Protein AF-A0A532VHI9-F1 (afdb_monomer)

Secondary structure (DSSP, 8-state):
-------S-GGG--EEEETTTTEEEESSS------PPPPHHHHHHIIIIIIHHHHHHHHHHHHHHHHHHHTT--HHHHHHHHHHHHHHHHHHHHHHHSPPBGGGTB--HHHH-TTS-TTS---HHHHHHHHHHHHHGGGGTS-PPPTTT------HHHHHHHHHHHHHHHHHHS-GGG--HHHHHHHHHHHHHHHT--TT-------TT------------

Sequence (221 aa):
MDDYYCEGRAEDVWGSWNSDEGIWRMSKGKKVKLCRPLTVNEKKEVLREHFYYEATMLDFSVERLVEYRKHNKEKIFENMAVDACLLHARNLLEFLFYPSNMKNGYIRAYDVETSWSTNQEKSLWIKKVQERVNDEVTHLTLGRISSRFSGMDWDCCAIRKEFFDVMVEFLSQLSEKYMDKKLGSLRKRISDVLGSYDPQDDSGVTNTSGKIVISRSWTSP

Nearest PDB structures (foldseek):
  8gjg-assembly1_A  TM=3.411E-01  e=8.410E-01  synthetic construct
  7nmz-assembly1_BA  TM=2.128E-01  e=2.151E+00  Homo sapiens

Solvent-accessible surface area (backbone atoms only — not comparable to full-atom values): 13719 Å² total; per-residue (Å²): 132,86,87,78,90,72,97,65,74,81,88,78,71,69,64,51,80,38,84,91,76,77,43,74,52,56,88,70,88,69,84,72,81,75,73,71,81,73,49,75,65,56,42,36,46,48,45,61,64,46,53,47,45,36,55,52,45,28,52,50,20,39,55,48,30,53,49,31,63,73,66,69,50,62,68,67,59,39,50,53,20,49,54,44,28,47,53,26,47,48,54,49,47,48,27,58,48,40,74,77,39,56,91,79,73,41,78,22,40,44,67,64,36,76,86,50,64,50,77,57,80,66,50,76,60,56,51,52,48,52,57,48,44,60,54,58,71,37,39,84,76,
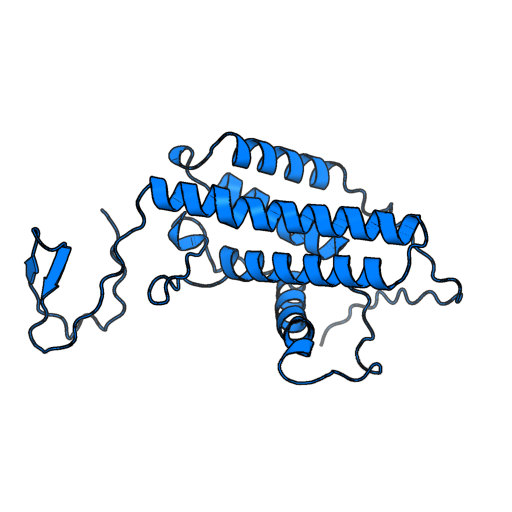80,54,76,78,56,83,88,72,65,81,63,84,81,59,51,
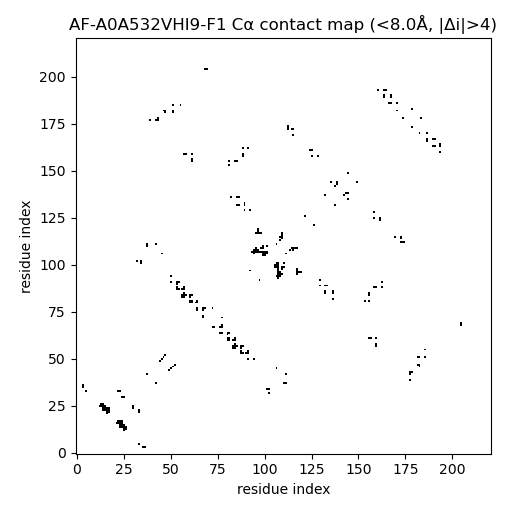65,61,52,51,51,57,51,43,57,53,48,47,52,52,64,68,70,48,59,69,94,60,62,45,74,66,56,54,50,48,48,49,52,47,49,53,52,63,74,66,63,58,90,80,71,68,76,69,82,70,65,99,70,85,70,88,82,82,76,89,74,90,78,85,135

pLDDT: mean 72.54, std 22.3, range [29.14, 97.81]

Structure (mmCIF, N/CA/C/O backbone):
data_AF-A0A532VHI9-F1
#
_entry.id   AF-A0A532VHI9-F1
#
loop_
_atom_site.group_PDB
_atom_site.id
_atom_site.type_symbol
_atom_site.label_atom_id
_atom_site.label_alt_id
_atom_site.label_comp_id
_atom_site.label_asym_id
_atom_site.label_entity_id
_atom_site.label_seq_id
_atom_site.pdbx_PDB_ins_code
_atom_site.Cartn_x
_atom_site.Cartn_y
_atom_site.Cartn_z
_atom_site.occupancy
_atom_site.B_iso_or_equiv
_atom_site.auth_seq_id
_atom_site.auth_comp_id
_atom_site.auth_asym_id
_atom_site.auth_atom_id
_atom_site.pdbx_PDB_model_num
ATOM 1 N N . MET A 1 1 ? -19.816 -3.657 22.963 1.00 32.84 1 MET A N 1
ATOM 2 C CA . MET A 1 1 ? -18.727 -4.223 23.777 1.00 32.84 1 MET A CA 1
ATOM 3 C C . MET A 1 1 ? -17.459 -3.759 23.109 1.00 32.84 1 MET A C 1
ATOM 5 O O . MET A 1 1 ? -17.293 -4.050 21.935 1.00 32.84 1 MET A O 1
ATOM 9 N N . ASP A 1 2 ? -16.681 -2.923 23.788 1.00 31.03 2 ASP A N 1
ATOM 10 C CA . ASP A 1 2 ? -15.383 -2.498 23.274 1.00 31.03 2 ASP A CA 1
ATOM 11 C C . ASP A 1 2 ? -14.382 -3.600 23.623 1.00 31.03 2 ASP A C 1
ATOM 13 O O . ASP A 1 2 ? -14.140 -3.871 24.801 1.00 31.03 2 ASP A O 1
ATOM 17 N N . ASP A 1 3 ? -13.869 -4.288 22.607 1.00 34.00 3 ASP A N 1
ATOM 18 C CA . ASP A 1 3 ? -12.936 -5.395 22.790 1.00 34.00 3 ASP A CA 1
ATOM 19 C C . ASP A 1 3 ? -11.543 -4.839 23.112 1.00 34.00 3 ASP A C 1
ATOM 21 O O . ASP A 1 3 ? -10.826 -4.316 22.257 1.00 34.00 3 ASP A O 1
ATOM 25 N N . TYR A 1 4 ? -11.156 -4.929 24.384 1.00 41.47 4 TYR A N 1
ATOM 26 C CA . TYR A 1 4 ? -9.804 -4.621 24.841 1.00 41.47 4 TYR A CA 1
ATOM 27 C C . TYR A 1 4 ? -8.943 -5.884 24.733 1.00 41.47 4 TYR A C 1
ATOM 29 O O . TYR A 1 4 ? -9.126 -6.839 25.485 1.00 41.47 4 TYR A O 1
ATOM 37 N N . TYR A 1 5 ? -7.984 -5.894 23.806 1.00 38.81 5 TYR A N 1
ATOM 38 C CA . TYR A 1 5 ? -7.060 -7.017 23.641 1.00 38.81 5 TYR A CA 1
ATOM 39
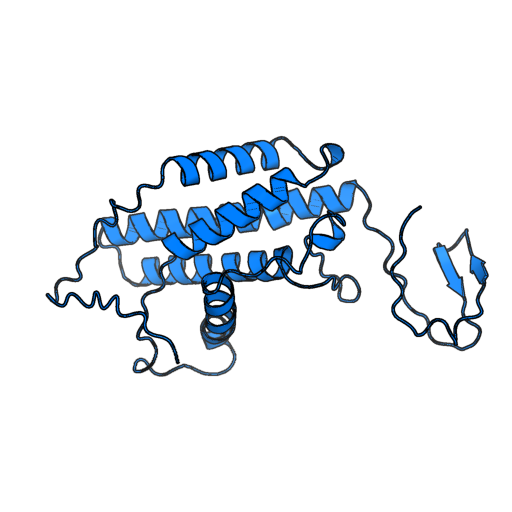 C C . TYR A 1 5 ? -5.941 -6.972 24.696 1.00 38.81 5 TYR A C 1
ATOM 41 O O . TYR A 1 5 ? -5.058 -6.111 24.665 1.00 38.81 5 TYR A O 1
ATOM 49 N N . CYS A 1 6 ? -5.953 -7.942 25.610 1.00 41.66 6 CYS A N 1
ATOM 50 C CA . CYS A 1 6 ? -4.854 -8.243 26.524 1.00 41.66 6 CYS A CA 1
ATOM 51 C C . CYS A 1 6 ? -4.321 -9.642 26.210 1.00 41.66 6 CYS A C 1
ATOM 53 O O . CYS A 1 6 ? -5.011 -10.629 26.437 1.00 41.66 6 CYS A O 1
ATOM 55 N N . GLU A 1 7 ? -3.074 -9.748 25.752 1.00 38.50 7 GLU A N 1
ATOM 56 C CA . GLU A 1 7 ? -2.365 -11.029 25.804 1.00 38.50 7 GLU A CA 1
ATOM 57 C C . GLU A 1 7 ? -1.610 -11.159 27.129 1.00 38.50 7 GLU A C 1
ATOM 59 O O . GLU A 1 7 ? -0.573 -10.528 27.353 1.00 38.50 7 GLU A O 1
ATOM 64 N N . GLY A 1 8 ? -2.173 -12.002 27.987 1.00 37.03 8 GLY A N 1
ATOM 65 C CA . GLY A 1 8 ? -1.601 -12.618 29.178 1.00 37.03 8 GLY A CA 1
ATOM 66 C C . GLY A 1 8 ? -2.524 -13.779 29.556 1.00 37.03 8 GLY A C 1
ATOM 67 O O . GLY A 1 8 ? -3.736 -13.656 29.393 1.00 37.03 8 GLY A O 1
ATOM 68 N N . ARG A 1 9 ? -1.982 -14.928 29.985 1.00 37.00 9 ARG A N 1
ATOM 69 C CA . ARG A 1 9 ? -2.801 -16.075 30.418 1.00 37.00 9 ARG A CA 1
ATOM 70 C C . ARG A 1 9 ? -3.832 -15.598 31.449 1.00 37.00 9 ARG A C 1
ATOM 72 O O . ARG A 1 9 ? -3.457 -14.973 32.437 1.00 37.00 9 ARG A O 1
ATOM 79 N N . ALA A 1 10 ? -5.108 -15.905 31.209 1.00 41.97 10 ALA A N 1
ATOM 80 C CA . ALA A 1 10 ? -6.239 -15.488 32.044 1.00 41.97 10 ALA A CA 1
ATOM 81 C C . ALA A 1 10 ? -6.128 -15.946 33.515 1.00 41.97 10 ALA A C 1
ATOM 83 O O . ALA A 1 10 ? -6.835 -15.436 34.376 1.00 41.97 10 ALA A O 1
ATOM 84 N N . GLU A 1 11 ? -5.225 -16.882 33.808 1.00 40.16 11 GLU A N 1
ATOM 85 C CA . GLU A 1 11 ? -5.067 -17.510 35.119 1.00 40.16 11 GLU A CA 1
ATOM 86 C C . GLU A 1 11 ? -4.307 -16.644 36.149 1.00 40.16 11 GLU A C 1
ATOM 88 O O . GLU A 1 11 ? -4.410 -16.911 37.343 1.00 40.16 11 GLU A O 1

* * *

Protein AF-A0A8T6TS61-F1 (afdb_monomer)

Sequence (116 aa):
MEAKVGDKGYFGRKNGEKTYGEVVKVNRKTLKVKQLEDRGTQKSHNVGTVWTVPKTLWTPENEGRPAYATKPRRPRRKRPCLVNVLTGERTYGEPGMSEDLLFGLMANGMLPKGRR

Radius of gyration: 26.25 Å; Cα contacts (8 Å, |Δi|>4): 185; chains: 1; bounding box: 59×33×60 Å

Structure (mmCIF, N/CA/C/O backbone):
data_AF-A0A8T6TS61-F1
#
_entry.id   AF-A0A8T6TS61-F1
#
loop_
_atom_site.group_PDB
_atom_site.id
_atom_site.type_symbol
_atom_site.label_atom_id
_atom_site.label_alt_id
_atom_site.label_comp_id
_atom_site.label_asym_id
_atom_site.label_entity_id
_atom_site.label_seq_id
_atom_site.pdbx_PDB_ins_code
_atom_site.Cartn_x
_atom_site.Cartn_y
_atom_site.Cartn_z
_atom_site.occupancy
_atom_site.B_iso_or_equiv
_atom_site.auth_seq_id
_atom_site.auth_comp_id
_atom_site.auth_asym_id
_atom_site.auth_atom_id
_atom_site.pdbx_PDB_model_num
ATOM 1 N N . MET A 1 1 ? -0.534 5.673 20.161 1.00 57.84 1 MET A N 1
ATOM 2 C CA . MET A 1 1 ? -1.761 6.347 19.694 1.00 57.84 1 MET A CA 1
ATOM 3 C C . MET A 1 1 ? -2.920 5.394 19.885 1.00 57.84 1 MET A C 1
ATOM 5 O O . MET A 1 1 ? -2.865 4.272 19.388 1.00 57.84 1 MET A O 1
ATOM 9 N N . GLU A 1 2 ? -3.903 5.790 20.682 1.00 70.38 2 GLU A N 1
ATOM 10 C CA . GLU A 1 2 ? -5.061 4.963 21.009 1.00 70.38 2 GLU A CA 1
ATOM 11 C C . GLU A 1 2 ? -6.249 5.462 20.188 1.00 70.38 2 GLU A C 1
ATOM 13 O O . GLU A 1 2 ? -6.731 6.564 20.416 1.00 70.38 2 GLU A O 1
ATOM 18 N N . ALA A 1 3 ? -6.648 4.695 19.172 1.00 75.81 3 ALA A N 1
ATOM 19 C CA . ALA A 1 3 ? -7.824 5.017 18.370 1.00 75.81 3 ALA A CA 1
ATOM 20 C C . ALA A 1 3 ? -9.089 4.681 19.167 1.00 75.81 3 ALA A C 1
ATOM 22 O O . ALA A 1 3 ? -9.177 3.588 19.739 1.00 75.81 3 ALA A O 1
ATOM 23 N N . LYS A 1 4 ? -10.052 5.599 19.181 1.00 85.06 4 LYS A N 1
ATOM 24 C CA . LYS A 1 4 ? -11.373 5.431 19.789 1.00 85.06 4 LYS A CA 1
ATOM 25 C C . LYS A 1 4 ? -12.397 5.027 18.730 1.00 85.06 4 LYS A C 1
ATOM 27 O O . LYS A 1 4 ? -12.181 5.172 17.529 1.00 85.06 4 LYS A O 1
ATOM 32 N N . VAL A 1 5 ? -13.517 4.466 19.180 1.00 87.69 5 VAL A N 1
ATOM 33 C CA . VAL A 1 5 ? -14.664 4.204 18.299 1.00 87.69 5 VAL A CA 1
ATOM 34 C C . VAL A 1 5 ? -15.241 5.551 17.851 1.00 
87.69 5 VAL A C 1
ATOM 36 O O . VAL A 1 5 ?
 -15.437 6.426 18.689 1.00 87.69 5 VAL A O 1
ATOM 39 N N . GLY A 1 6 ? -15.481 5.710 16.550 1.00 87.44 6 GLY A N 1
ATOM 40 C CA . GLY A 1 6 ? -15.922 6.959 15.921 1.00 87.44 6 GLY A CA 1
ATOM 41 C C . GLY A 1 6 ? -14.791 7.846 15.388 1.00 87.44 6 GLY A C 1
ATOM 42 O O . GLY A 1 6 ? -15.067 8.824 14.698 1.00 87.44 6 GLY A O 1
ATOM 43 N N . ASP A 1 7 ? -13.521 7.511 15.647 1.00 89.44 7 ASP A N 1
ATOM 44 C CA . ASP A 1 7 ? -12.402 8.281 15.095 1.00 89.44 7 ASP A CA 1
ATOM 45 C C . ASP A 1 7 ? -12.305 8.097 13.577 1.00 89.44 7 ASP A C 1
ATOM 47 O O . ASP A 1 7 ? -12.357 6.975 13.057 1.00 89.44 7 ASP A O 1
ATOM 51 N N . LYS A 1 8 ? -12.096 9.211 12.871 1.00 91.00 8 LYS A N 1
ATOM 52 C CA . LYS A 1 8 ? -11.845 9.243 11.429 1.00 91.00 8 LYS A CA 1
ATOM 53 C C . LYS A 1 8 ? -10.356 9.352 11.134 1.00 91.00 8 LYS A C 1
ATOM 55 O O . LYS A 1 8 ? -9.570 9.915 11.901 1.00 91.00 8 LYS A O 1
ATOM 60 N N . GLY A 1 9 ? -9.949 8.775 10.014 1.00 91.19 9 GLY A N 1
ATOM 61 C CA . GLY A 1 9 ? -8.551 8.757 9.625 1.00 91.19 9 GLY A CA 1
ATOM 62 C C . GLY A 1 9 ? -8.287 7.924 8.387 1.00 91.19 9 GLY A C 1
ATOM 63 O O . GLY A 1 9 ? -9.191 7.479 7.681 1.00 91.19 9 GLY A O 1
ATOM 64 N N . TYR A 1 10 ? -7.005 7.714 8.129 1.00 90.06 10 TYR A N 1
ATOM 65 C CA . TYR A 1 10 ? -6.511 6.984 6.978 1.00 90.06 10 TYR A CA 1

**Aim of the task:** Return only the part of the records above that opens with the line containing "ATOM 40 C CA" and closes with the line containing "ATOM 43 N N", ends included.

**Solution to this problem:**
ATOM 40 C CA . GLY A 1 6 ? -15.922 6.959 15.921 1.00 87.44 6 GLY A CA 1
ATOM 41 C C . GLY A 1 6 ? -14.791 7.846 15.388 1.00 87.44 6 GLY A C 1
ATOM 42 O O . GLY A 1 6 ? -15.067 8.824 14.698 1.00 87.44 6 GLY A O 1
ATOM 43 N N . ASP A 1 7 ? -13.521 7.511 15.647 1.00 89.44 7 ASP A N 1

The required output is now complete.